[ASSIGNMENT]
Restate word for word the lines of the material below, from the line with "ATOM 178 N N" to the line with "ATOM 210 O O", both lines included, and no others.

[THE DATA]
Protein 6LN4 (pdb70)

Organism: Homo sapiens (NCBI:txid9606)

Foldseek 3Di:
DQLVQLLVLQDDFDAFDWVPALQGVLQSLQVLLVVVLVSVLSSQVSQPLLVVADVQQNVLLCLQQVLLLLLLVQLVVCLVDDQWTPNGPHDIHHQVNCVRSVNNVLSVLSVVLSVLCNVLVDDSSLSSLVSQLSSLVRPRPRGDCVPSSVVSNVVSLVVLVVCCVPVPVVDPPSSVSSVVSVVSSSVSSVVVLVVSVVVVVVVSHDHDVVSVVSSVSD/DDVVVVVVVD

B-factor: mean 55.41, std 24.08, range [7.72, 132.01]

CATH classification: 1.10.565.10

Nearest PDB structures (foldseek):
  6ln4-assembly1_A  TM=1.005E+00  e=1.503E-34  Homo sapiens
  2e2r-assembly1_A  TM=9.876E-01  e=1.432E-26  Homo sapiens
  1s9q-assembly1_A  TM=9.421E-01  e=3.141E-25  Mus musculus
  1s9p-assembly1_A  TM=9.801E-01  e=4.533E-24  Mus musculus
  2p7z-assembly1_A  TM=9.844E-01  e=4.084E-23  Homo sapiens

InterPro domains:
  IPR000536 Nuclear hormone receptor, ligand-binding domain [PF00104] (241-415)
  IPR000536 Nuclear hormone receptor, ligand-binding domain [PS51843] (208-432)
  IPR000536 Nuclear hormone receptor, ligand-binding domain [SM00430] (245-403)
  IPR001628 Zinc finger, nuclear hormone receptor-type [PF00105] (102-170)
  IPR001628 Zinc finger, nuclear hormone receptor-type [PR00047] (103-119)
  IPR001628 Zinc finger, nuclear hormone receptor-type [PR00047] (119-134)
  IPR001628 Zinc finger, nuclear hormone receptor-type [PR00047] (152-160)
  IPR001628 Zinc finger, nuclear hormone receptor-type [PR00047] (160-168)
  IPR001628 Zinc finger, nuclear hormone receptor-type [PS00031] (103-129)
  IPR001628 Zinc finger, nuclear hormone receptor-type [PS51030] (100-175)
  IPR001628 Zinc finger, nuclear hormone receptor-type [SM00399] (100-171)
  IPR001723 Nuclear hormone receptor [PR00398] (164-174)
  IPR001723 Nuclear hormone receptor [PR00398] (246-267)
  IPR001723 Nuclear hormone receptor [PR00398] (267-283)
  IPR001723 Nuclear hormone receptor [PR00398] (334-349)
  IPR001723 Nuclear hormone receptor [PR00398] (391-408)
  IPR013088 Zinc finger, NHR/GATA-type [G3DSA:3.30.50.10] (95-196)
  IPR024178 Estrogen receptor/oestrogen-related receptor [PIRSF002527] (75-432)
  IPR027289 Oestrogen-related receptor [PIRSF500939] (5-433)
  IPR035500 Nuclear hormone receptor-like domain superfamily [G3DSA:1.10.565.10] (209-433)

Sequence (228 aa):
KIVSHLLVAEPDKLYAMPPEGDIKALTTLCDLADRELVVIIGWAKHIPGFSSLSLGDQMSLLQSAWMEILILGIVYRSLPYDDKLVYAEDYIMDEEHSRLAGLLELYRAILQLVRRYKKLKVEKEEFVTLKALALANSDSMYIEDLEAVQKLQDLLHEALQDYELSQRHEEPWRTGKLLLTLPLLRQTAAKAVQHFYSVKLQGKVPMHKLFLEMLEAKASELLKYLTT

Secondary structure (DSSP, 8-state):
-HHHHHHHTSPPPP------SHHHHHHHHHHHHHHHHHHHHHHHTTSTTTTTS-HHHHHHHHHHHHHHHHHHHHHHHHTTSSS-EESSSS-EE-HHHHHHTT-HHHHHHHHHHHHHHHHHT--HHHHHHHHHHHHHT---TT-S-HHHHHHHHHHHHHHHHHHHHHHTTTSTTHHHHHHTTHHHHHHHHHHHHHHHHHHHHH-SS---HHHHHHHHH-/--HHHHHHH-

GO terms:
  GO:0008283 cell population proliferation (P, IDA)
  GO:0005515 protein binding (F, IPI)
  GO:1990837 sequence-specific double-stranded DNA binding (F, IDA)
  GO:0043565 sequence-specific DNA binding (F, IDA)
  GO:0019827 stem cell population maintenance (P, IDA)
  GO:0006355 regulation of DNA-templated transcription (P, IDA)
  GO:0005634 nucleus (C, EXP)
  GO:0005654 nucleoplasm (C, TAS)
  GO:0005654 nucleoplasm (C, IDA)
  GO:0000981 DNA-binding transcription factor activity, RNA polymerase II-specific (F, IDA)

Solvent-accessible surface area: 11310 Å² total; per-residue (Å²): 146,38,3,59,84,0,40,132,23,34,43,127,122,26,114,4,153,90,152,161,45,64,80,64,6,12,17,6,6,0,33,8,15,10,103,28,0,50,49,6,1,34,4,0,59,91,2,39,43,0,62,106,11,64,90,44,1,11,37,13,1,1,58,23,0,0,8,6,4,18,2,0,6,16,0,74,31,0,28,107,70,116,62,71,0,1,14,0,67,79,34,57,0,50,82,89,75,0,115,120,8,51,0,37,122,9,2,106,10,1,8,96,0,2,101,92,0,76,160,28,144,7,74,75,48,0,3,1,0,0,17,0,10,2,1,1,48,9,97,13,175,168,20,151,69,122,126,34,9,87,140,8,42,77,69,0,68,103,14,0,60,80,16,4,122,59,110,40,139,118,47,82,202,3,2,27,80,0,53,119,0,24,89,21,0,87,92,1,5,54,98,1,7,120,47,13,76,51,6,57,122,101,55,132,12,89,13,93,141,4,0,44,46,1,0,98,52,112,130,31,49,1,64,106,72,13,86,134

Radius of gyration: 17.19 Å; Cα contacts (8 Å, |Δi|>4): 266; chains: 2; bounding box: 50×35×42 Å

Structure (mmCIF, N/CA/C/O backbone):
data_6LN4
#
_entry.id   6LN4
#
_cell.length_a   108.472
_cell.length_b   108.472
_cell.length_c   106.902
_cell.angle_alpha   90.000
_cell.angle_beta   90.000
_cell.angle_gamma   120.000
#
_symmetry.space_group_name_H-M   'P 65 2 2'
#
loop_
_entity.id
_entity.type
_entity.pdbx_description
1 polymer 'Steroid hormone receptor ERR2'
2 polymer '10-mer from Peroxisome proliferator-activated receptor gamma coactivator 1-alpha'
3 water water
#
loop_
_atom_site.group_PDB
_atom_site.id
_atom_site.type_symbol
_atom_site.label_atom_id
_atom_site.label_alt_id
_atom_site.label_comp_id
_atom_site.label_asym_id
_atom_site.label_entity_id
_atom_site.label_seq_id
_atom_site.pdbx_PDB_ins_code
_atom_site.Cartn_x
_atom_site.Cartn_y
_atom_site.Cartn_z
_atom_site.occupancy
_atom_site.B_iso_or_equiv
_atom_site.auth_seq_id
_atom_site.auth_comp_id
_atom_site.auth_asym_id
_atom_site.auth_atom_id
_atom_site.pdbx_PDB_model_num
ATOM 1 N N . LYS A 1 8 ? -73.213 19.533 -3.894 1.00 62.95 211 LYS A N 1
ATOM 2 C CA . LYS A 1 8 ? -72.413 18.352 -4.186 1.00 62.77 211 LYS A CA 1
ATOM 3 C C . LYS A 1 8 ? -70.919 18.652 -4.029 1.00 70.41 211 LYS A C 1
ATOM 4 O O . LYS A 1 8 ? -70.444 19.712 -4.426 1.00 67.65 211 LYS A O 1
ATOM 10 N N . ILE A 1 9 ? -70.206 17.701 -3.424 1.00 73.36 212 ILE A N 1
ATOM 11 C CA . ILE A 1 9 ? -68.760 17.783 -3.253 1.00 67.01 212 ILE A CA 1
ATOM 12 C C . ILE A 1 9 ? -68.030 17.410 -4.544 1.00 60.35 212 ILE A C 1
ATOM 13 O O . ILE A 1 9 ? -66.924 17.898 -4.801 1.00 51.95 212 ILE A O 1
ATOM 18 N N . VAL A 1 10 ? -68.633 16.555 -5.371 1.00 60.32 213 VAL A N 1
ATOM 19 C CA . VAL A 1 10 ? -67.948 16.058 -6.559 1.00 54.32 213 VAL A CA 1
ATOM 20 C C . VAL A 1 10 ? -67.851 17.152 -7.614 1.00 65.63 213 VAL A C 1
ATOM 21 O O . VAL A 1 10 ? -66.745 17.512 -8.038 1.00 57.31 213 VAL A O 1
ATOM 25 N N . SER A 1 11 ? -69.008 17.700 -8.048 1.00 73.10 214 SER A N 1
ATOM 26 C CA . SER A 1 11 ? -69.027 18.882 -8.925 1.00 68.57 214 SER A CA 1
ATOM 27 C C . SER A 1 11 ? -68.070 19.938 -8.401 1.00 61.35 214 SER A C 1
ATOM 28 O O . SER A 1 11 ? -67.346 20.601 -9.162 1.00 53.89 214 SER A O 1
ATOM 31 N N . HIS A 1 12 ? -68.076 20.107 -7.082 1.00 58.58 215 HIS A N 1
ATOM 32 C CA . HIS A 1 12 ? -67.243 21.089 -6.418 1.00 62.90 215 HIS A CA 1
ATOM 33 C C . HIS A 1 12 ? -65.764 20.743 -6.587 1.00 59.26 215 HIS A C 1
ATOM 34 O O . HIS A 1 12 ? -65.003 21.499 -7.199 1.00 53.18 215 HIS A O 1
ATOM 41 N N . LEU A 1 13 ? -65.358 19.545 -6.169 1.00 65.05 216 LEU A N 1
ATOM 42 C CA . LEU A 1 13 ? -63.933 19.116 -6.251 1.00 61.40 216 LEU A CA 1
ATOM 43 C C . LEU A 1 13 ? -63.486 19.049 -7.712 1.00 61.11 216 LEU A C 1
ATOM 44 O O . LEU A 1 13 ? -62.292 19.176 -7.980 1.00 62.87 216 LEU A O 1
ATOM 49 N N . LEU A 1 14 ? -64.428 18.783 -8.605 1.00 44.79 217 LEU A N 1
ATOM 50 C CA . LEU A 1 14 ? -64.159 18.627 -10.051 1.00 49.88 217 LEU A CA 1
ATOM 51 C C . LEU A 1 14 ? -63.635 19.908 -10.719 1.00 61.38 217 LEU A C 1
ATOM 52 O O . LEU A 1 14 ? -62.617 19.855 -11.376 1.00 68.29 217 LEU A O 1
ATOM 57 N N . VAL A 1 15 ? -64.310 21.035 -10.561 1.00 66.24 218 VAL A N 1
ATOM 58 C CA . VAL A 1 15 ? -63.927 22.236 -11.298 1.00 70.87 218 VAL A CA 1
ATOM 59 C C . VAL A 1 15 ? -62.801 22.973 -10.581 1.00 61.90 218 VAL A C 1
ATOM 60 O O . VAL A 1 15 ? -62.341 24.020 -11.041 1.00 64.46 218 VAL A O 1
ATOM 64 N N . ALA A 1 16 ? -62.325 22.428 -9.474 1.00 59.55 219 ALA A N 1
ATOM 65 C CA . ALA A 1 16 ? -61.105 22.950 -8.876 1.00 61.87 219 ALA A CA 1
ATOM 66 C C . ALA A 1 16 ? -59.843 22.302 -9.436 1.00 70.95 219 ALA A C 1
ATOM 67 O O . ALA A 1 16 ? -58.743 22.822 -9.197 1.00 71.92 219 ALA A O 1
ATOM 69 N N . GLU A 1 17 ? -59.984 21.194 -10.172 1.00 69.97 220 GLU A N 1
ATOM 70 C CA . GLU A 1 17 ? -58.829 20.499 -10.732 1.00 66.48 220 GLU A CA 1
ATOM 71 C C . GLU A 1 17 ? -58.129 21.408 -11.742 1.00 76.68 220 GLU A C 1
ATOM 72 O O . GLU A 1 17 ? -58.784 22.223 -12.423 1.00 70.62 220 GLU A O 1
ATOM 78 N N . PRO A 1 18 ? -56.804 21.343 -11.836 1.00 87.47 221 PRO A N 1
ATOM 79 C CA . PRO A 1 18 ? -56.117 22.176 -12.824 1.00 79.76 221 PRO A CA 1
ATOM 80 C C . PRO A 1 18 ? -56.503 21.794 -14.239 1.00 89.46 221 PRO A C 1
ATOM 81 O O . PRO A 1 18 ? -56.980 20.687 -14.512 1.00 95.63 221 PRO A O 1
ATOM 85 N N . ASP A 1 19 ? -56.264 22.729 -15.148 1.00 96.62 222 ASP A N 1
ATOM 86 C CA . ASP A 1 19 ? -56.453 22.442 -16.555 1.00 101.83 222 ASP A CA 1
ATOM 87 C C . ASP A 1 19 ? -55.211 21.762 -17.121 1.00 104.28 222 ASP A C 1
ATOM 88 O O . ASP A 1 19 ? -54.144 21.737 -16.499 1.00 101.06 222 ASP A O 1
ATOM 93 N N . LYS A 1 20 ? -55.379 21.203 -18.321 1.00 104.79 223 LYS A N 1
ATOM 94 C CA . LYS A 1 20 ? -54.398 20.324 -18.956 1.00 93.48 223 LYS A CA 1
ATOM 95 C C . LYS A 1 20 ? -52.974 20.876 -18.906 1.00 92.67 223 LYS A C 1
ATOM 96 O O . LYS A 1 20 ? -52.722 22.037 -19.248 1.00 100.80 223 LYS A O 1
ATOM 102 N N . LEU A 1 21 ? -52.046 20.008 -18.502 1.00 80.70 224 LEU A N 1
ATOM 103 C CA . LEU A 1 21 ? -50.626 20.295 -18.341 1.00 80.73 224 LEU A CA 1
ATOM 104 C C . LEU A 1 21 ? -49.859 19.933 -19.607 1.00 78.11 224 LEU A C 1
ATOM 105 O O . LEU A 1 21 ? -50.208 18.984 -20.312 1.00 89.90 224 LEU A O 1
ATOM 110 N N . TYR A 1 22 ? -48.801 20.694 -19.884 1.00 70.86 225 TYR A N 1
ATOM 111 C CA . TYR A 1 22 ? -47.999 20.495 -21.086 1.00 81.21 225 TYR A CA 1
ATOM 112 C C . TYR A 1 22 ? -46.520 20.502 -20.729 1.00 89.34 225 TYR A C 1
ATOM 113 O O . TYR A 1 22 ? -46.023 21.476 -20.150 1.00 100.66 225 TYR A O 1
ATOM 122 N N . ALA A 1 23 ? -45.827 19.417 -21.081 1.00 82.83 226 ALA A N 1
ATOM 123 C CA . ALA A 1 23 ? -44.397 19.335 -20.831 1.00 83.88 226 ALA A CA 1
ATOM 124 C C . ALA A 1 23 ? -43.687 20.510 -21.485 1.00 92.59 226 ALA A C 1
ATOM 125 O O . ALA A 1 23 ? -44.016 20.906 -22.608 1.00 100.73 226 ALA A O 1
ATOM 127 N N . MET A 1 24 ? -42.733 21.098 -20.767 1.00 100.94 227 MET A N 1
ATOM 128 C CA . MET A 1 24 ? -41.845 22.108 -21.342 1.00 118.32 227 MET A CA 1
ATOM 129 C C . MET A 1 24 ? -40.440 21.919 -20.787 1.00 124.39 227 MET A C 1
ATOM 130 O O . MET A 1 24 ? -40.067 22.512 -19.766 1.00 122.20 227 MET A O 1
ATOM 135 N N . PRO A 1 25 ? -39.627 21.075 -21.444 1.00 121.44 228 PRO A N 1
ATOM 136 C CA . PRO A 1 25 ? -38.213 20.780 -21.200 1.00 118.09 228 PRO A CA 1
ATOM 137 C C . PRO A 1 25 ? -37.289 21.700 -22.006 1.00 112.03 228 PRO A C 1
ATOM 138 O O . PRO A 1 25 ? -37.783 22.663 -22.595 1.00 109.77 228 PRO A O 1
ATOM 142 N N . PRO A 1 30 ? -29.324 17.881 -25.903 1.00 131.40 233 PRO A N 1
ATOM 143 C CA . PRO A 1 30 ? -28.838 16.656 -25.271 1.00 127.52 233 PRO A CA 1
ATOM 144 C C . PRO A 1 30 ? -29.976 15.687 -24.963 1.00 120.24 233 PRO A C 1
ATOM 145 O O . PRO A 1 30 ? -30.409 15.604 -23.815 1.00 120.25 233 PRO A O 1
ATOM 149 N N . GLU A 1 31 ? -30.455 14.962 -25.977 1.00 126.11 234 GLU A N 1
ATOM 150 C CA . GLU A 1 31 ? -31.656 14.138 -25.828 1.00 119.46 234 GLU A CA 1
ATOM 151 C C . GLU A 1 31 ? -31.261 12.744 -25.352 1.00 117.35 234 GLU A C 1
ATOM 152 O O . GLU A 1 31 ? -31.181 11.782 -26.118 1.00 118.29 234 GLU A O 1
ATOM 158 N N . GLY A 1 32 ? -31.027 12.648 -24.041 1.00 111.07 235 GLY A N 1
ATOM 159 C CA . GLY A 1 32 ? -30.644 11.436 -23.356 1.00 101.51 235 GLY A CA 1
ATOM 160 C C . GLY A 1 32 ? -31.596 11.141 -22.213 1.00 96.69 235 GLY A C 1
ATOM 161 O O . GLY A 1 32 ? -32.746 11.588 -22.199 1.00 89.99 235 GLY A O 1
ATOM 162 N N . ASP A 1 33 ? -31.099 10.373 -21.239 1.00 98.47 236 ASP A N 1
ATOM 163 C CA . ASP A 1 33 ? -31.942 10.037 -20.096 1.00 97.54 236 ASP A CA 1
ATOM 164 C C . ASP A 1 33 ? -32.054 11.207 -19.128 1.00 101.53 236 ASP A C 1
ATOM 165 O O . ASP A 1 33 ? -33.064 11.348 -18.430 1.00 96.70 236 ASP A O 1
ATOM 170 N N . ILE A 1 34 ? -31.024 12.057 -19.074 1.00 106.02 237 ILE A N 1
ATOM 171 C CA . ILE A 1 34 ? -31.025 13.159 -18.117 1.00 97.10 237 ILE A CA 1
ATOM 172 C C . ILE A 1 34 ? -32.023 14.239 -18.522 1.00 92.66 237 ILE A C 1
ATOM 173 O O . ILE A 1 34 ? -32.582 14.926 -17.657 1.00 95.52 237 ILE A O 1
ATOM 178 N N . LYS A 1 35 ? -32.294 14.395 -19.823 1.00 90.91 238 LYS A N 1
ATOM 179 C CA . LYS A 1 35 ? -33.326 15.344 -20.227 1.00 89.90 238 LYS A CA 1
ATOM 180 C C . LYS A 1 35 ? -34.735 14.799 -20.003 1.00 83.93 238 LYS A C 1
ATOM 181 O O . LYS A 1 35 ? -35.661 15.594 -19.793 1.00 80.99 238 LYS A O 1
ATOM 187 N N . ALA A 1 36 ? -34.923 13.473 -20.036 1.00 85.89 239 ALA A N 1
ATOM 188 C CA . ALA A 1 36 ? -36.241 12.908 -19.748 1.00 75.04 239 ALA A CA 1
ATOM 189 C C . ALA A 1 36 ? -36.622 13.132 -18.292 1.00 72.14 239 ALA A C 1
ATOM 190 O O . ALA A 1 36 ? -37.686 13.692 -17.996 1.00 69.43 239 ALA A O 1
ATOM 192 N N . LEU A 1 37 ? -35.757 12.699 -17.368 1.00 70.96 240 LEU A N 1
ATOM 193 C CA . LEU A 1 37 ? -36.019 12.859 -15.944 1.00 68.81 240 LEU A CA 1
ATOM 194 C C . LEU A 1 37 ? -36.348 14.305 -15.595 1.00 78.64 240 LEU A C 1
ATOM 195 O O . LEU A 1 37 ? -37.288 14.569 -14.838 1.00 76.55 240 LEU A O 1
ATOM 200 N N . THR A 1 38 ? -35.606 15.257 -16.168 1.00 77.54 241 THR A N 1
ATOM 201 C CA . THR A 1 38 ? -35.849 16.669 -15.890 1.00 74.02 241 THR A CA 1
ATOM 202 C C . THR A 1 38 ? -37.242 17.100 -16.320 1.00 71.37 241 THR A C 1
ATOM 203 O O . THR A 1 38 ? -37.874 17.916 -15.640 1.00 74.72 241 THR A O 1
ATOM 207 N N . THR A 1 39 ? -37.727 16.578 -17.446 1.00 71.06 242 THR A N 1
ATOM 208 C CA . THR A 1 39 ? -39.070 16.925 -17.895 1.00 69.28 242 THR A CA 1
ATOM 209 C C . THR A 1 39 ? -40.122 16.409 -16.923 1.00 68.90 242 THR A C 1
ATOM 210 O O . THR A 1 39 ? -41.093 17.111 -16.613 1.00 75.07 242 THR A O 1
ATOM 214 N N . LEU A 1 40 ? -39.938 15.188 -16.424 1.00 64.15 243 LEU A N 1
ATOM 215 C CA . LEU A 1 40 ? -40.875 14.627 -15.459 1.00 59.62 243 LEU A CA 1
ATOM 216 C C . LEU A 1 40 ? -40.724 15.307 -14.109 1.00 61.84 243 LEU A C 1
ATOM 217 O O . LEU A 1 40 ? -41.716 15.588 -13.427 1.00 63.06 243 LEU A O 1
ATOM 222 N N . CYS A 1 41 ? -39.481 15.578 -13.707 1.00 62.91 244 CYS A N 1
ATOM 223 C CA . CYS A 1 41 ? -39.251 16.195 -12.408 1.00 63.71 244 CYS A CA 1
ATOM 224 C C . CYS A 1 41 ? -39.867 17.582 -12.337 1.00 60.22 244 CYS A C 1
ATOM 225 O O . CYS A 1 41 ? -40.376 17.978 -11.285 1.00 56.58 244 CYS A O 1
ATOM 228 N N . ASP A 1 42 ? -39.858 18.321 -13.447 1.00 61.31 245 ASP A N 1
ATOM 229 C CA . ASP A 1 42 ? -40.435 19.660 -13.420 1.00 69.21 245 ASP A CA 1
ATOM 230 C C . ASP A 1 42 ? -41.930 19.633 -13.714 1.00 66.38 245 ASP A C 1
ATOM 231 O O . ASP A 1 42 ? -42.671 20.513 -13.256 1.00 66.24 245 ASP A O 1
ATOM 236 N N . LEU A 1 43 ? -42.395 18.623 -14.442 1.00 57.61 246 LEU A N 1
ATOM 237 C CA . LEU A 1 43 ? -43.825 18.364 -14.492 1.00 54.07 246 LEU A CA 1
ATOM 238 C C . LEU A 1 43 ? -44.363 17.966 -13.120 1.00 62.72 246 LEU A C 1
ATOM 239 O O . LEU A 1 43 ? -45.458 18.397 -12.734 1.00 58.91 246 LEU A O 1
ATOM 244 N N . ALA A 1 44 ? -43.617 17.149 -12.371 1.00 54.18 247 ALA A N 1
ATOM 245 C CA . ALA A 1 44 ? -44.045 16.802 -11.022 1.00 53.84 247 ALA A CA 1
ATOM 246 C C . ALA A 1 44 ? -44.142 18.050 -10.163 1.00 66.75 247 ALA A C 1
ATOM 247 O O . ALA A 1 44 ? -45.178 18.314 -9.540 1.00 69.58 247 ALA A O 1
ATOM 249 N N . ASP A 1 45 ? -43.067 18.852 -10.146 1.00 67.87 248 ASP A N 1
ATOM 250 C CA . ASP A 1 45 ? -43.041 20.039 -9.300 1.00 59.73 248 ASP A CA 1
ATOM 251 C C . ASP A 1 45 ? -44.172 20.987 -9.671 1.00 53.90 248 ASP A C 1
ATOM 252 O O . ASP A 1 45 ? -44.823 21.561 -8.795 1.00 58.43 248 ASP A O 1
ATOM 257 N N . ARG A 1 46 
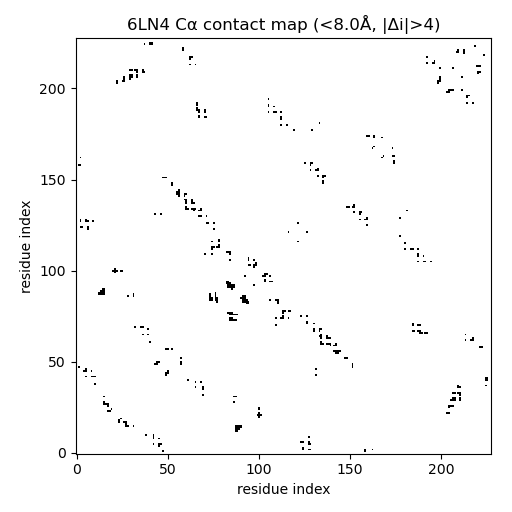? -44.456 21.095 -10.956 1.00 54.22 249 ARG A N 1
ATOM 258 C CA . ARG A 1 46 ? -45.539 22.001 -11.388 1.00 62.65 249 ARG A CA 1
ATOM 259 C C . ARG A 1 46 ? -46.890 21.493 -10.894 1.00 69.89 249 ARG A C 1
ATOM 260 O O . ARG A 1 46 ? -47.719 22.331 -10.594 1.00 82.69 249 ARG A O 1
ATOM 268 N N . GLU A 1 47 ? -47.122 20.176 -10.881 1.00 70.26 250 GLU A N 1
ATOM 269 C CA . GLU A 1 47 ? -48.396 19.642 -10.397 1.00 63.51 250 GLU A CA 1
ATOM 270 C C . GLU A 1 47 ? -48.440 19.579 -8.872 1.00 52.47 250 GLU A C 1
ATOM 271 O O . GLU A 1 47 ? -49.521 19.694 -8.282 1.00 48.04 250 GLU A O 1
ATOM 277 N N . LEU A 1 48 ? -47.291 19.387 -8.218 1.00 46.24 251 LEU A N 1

[ANSWER TO THIS PROBLEM]
ATOM 178 N N . LYS A 1 35 ? -32.294 14.395 -19.823 1.00 90.91 238 LYS A N 1
ATOM 179 C CA . LYS A 1 35 ? -33.326 15.344 -20.227 1.00 89.90 238 LYS A CA 1
ATOM 180 C C . LYS A 1 35 ? -34.735 14.799 -20.003 1.00 83.93 238 LYS A C 1
ATOM 181 O O . LYS A 1 35 ? -35.661 15.594 -19.793 1.00 80.99 238 LYS A O 1
ATOM 187 N N . ALA A 1 36 ? -34.923 13.473 -20.036 1.00 85.89 239 ALA A N 1
ATOM 188 C CA . ALA A 1 36 ? -36.241 12.908 -19.748 1.00 75.04 239 ALA A CA 1
ATOM 189 C C . ALA A 1 36 ? -36.622 13.132 -18.292 1.00 72.14 239 ALA A C 1
ATOM 190 O O . ALA A 1 36 ? -37.686 13.692 -17.996 1.00 69.43 239 ALA A O 1
ATOM 192 N N . LEU A 1 37 ? -35.757 12.699 -17.368 1.00 70.96 240 LEU A N 1
ATOM 193 C CA . LEU A 1 37 ? -36.019 12.859 -15.944 1.00 68.81 240 LEU A CA 1
ATOM 194 C C . LEU A 1 37 ? -36.348 14.305 -15.595 1.00 78.64 240 LEU A C 1
ATOM 195 O O . LEU A 1 37 ? -37.288 14.569 -14.838 1.00 76.55 240 LEU A O 1
ATOM 200 N N . THR A 1 38 ? -35.606 15.257 -16.168 1.00 77.54 241 THR A N 1
ATOM 201 C CA . THR A 1 38 ? -35.849 16.669 -15.890 1.00 74.02 241 THR A CA 1
ATOM 202 C C . THR A 1 38 ? -37.242 17.100 -16.320 1.00 71.37 241 THR A C 1
ATOM 203 O O . THR A 1 38 ? -37.874 17.916 -15.640 1.00 74.72 241 THR A O 1
ATOM 207 N N . THR A 1 39 ? -37.727 16.578 -17.446 1.00 71.06 242 THR A N 1
ATOM 208 C CA . THR A 1 39 ? -39.070 16.925 -17.895 1.00 69.28 242 THR A CA 1
ATOM 209 C C . THR A 1 39 ? -40.122 16.409 -16.923 1.00 68.90 242 THR A C 1
ATOM 210 O O . THR A 1 39 ? -41.093 17.111 -16.613 1.00 75.07 242 THR A O 1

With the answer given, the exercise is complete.